**EXERCISE AIM**
Starting at the first line of the data below, write out each line exactly until you reach the line containing "Radius of gyration: 40.51", and include that line too.

----------------------------------------

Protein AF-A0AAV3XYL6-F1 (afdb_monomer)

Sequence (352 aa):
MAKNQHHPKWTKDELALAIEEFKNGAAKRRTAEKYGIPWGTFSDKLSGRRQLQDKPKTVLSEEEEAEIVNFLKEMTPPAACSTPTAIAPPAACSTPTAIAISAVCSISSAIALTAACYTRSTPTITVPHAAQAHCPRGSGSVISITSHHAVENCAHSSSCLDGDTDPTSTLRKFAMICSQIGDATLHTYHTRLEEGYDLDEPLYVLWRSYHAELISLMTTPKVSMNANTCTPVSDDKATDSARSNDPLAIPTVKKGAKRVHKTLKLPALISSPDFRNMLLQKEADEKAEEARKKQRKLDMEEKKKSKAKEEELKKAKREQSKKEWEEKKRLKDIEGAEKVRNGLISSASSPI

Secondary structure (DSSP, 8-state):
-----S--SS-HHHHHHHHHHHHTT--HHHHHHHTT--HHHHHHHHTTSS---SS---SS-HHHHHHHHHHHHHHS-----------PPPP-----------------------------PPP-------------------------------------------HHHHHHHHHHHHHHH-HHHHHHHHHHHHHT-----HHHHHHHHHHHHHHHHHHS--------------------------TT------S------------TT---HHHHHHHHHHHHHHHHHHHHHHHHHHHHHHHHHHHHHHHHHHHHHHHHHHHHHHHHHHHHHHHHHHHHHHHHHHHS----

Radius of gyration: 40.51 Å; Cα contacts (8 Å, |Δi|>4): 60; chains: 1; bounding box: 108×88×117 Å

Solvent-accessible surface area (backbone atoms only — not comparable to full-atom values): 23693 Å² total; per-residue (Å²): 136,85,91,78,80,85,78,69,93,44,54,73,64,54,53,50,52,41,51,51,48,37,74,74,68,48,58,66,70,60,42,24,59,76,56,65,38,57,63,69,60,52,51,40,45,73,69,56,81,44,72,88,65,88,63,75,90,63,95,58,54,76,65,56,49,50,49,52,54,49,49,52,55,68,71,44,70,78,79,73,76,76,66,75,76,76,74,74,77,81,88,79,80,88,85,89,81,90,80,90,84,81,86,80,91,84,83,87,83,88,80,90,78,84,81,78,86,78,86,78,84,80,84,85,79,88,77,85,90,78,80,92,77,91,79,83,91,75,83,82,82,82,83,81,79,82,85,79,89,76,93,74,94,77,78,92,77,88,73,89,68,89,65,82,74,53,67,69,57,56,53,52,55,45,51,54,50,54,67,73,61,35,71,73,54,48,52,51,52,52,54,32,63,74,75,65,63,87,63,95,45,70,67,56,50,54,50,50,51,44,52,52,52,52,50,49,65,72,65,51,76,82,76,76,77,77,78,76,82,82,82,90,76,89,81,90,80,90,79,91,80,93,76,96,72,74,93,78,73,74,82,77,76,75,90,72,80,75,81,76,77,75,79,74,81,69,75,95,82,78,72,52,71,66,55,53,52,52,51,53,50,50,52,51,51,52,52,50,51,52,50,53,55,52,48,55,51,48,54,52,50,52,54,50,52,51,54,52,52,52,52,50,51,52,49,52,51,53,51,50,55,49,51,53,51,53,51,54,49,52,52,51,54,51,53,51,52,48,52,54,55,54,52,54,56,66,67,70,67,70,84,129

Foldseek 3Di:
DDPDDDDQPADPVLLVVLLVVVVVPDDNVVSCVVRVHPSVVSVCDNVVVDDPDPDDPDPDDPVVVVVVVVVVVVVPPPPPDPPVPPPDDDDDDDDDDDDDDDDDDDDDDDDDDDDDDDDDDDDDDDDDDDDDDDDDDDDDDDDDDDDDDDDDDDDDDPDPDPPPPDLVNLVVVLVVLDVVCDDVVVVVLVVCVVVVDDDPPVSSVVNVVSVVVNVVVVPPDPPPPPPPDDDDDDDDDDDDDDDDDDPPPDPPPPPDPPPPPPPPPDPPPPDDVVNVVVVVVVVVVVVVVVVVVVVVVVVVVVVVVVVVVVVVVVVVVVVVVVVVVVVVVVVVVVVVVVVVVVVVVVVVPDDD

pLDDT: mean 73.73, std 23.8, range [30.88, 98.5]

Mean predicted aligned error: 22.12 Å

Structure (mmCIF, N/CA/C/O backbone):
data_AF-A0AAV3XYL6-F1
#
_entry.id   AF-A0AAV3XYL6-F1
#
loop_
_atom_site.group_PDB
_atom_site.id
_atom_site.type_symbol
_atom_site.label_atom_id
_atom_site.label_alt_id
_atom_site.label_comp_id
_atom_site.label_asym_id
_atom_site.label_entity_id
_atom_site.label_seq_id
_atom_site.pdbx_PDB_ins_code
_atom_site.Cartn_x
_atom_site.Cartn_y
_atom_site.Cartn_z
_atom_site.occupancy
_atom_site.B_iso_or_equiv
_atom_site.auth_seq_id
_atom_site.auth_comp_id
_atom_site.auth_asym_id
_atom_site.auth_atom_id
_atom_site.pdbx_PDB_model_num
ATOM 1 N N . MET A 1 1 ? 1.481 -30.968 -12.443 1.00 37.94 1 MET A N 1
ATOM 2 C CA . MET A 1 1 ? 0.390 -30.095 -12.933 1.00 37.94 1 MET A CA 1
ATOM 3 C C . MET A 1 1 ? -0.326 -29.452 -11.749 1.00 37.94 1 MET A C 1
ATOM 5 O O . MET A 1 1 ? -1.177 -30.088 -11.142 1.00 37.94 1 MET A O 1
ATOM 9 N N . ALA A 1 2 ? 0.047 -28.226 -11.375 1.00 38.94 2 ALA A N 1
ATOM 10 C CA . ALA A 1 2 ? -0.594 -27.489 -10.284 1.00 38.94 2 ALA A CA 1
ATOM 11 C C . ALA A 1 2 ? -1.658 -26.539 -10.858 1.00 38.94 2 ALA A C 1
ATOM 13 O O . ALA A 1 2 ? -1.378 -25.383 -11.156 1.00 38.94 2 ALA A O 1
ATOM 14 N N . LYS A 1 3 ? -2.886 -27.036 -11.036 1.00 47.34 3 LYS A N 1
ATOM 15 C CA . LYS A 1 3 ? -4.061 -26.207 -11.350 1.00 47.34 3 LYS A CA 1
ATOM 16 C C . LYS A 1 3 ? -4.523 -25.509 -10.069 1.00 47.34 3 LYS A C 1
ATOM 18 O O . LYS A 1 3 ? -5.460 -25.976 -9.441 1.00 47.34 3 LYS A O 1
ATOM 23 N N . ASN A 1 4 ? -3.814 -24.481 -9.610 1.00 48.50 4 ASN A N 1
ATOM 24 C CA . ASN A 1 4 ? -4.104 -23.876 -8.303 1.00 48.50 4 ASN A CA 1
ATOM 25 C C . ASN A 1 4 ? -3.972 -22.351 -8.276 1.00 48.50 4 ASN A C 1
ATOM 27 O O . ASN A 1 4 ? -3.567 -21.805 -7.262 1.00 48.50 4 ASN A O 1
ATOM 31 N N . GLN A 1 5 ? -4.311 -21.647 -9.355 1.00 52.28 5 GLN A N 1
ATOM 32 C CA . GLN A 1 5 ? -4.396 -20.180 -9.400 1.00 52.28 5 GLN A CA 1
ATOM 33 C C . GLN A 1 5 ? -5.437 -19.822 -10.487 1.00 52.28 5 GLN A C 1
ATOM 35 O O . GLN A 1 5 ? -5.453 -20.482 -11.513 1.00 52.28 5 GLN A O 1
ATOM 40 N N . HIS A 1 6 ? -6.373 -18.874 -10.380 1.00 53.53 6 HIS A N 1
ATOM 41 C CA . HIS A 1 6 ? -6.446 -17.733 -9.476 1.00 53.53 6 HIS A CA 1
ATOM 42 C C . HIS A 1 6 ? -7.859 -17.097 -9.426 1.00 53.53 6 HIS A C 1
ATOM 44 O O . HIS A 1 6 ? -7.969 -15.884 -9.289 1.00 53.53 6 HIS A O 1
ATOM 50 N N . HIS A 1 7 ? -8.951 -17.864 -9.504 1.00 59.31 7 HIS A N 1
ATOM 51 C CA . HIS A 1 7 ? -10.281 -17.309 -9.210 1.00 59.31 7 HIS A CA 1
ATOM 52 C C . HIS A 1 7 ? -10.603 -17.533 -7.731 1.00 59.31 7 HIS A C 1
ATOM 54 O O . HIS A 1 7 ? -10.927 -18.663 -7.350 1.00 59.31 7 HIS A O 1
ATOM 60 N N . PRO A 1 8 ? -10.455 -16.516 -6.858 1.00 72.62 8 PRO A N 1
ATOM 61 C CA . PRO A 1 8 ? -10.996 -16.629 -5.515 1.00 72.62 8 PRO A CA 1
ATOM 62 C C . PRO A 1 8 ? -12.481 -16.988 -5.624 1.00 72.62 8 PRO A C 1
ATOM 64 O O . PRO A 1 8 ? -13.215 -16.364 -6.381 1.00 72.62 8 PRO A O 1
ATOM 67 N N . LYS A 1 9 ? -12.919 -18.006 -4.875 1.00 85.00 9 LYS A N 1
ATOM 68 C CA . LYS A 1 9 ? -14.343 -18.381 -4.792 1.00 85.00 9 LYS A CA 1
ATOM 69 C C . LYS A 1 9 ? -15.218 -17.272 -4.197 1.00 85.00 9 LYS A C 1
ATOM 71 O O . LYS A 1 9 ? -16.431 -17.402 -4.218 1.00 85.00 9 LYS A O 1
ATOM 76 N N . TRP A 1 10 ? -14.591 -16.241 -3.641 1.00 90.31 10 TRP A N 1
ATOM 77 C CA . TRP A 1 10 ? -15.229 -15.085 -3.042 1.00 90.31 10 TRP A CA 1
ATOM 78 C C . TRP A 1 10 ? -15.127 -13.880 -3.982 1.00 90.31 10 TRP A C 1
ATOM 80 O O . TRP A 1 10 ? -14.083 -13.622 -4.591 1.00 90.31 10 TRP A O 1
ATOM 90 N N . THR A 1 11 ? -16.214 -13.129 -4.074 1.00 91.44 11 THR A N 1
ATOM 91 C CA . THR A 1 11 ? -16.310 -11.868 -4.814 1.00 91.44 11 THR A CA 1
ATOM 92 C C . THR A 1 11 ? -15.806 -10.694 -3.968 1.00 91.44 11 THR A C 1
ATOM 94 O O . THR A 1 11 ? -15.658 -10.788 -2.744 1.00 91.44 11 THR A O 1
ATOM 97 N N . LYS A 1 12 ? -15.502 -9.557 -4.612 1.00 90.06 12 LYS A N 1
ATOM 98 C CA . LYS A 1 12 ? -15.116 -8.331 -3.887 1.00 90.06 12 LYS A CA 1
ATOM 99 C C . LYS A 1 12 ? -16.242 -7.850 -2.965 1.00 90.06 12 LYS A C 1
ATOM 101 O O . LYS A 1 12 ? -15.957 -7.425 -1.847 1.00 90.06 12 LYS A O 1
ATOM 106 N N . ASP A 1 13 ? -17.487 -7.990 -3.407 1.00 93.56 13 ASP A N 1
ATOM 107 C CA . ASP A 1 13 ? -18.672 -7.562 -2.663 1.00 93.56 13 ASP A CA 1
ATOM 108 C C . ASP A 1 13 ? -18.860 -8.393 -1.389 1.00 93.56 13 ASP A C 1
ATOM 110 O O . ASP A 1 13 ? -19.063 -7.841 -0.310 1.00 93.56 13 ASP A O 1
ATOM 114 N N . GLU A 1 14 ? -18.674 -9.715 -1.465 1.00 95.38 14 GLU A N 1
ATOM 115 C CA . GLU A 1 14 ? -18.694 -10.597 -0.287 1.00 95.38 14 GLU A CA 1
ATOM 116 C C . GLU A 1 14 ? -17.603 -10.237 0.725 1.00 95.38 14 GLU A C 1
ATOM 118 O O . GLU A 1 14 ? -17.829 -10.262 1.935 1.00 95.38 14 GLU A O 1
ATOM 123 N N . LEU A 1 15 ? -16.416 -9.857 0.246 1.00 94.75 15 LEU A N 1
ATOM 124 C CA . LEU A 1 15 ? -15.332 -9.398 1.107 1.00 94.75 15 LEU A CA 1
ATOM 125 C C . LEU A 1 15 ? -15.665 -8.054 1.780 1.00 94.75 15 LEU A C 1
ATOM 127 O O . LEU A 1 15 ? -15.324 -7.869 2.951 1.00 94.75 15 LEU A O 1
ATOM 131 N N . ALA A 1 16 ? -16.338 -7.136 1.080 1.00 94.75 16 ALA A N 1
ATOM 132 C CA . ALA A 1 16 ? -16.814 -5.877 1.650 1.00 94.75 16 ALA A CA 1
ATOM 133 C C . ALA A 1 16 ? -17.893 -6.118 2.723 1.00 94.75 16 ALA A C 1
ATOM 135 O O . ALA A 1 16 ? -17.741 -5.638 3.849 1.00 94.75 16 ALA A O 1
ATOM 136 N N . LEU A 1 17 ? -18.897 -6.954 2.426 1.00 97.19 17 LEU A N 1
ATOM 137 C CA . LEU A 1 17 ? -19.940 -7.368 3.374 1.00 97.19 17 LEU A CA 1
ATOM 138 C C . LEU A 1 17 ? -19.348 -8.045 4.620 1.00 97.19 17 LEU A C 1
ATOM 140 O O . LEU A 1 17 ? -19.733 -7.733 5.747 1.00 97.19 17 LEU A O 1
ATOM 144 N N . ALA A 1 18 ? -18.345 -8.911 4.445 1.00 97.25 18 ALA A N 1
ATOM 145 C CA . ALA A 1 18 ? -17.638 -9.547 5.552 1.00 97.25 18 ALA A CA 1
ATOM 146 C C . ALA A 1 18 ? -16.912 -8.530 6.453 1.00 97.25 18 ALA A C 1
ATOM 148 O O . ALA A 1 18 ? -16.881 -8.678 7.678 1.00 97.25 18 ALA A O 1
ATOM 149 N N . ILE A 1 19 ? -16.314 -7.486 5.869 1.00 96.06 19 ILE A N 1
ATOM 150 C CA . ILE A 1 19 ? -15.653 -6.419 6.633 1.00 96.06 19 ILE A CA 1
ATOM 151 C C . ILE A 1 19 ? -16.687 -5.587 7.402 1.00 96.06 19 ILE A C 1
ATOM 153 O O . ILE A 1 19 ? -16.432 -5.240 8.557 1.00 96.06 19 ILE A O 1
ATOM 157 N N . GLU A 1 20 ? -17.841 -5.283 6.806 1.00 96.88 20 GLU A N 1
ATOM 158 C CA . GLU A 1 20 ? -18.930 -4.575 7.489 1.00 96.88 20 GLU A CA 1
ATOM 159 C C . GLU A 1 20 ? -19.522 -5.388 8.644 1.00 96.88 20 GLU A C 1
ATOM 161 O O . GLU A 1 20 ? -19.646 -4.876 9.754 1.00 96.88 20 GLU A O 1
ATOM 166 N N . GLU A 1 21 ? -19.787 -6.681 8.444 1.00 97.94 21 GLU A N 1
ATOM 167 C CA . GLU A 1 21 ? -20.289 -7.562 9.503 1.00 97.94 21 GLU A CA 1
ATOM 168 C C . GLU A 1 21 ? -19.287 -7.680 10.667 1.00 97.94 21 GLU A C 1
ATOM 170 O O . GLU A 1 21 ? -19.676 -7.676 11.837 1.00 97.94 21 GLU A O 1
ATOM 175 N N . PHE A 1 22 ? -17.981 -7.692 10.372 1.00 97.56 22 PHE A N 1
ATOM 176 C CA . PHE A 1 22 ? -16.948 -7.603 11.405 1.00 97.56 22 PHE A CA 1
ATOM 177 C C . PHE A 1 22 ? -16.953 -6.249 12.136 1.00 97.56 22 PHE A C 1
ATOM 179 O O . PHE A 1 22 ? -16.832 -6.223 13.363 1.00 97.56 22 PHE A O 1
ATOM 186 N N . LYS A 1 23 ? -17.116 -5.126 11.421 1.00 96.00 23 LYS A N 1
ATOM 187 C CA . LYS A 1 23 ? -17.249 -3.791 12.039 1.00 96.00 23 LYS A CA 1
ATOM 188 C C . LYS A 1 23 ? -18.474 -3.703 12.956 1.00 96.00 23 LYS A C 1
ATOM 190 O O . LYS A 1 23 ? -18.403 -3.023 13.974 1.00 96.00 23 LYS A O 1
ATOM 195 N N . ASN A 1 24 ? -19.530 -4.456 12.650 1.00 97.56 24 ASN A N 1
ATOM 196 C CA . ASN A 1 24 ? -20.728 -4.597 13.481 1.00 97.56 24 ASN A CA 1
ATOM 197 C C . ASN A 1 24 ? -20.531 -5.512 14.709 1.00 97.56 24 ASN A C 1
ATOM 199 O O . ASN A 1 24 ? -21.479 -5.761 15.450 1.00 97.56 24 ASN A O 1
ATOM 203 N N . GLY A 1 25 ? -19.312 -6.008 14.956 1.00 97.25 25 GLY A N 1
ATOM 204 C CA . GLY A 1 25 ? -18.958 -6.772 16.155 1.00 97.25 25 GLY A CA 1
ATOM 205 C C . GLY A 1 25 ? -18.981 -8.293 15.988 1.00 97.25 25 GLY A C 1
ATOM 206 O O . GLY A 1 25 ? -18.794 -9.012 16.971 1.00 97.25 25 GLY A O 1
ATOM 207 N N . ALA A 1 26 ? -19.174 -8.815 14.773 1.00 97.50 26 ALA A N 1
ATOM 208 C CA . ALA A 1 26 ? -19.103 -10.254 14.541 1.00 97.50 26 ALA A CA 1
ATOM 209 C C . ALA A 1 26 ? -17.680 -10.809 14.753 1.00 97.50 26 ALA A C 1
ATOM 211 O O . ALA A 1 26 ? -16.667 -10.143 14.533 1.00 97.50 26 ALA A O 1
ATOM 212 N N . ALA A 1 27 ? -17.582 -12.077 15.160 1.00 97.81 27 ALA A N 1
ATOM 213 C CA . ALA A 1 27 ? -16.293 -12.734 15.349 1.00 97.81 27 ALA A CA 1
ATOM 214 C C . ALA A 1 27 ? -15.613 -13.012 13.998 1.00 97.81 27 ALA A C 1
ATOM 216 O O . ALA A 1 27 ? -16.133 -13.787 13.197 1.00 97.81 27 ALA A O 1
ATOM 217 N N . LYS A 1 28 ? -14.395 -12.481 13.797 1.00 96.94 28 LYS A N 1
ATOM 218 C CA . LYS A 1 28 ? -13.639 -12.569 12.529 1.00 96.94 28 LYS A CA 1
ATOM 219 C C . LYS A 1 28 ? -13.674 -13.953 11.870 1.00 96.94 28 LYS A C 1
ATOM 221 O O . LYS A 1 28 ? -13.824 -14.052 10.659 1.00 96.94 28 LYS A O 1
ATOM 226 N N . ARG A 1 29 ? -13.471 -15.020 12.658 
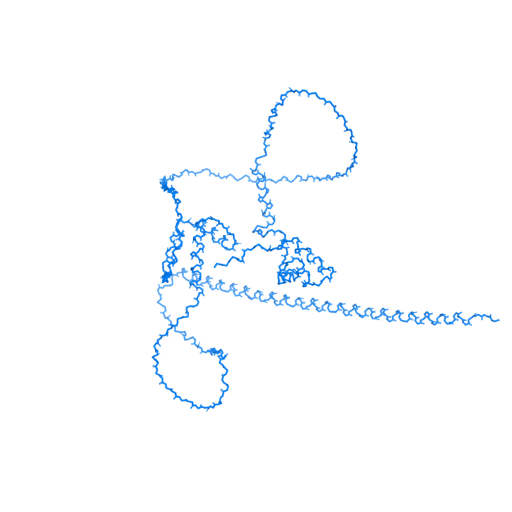1.00 96.88 29 ARG A N 1
ATOM 227 C CA . ARG A 1 29 ? -13.337 -16.395 12.145 1.00 96.88 29 ARG A CA 1
ATOM 228 C C . ARG A 1 29 ? -14.660 -16.930 11.600 1.00 96.88 29 ARG A C 1
ATOM 230 O O . ARG A 1 29 ? -14.657 -17.529 10.534 1.00 96.88 29 ARG A O 1
ATOM 237 N N . ARG A 1 30 ? -15.771 -16.642 12.289 1.00 97.50 30 ARG A N 1
ATOM 238 C CA . ARG A 1 30 ? -17.122 -17.003 11.834 1.00 97.50 30 ARG A CA 1
ATOM 239 C C . ARG A 1 30 ? -17.509 -16.226 10.584 1.00 97.50 30 ARG A C 1
ATOM 241 O O . ARG A 1 30 ? -18.076 -16.803 9.669 1.00 97.50 30 ARG A O 1
ATOM 248 N N . THR A 1 31 ? -17.163 -14.941 10.529 1.00 97.81 31 THR A N 1
ATOM 249 C CA . THR A 1 31 ? -17.423 -14.111 9.350 1.00 97.81 31 THR A CA 1
ATOM 250 C C . THR A 1 31 ? -16.652 -14.633 8.136 1.00 97.81 31 THR A C 1
ATOM 252 O O . THR A 1 31 ? -17.253 -14.870 7.100 1.00 97.81 31 THR A O 1
ATOM 255 N N . ALA A 1 32 ? -15.352 -14.919 8.266 1.00 96.94 32 ALA A N 1
ATOM 256 C CA . ALA A 1 32 ? -14.555 -15.471 7.165 1.00 96.94 32 ALA A CA 1
ATOM 257 C C . ALA A 1 32 ? -15.127 -16.794 6.617 1.00 96.94 32 ALA A C 1
ATOM 259 O O . ALA A 1 32 ? -15.215 -16.972 5.406 1.00 96.94 32 ALA A O 1
ATOM 260 N N . GLU A 1 33 ? -15.563 -17.691 7.504 1.00 96.69 33 GLU A N 1
ATOM 261 C CA . GLU A 1 33 ? -16.173 -18.972 7.133 1.00 96.69 33 GLU A CA 1
ATOM 262 C C . GLU A 1 33 ? -17.538 -18.795 6.449 1.00 96.69 33 GLU A C 1
ATOM 264 O O . GLU A 1 33 ? -17.782 -19.417 5.417 1.00 96.69 33 GLU A O 1
ATOM 269 N N . LYS A 1 34 ? -18.383 -17.881 6.953 1.00 97.69 34 LYS A N 1
ATOM 270 C CA . LYS A 1 34 ? -19.706 -17.557 6.387 1.00 97.69 34 LYS A CA 1
ATOM 271 C C . LYS A 1 34 ? -19.630 -17.104 4.926 1.00 97.69 34 LYS A C 1
ATOM 273 O O . LYS A 1 34 ? -20.482 -17.491 4.137 1.00 97.69 34 LYS A O 1
ATOM 278 N N . TYR A 1 35 ? -18.614 -16.316 4.574 1.00 96.62 35 TYR A N 1
ATOM 279 C CA . TYR A 1 35 ? -18.405 -15.819 3.207 1.00 96.62 35 TYR A CA 1
ATOM 280 C C . TYR A 1 35 ? -17.423 -16.677 2.387 1.00 96.62 35 TYR A C 1
ATOM 282 O O . TYR A 1 35 ? -17.037 -16.291 1.289 1.00 96.62 35 TYR A O 1
ATOM 290 N N . GLY A 1 36 ? -16.964 -17.825 2.904 1.00 94.88 36 GLY A N 1
ATOM 291 C CA . GLY A 1 36 ? -16.028 -18.699 2.185 1.00 94.88 36 GLY A CA 1
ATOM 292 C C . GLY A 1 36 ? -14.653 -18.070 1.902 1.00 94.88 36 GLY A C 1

----------------------------------------

**RESPONSE**
Protein AF-A0AAV3XYL6-F1 (afdb_monomer)

Sequence (352 aa):
MAKNQHHPKWTKDELALAIEEFKNGAAKRRTAEKYGIPWGTFSDKLSGRRQLQDKPKTVLSEEEEAEIVNFLKEMTPPAACSTPTAIAPPAACSTPTAIAISAVCSISSAIALTAACYTRSTPTITVPHAAQAHCPRGSGSVISITSHHAVENCAHSSSCLDGDTDPTSTLRKFAMICSQIGDATLHTYHTRLEEGYDLDEPLYVLWRSYHAELISLMTTPKVSMNANTCTPVSDDKATDSARSNDPLAIPTVKKGAKRVHKTLKLPALISSPDFRNMLLQKEADEKAEEARKKQRKLDMEEKKKSKAKEEELKKAKREQSKKEWEEKKRLKDIEGAEKVRNGLISSASSPI

Secondary structure (DSSP, 8-state):
-----S--SS-HHHHHHHHHHHHTT--HHHHHHHTT--HHHHHHHHTTSS---SS---SS-HHHHHHHHHHHHHHS-----------PPPP-----------------------------PPP-------------------------------------------HHHHHHHHHHHHHHH-HHHHHHHHHHHHHT-----HHHHHHHHHHHHHHHHHHS--------------------------TT------S------------TT---HHHHHHHHHHHHHHHHHHHHHHHHHHHHHHHHHHHHHHHHHHHHHHHHHHHHHHHHHHHHHHHHHHHHHHHHHHHS----

Radius of gyration: 40.51 Å; Cα contacts (8 Å, |Δi|>4): 60; chains: 1; bounding box: 108×88×117 Å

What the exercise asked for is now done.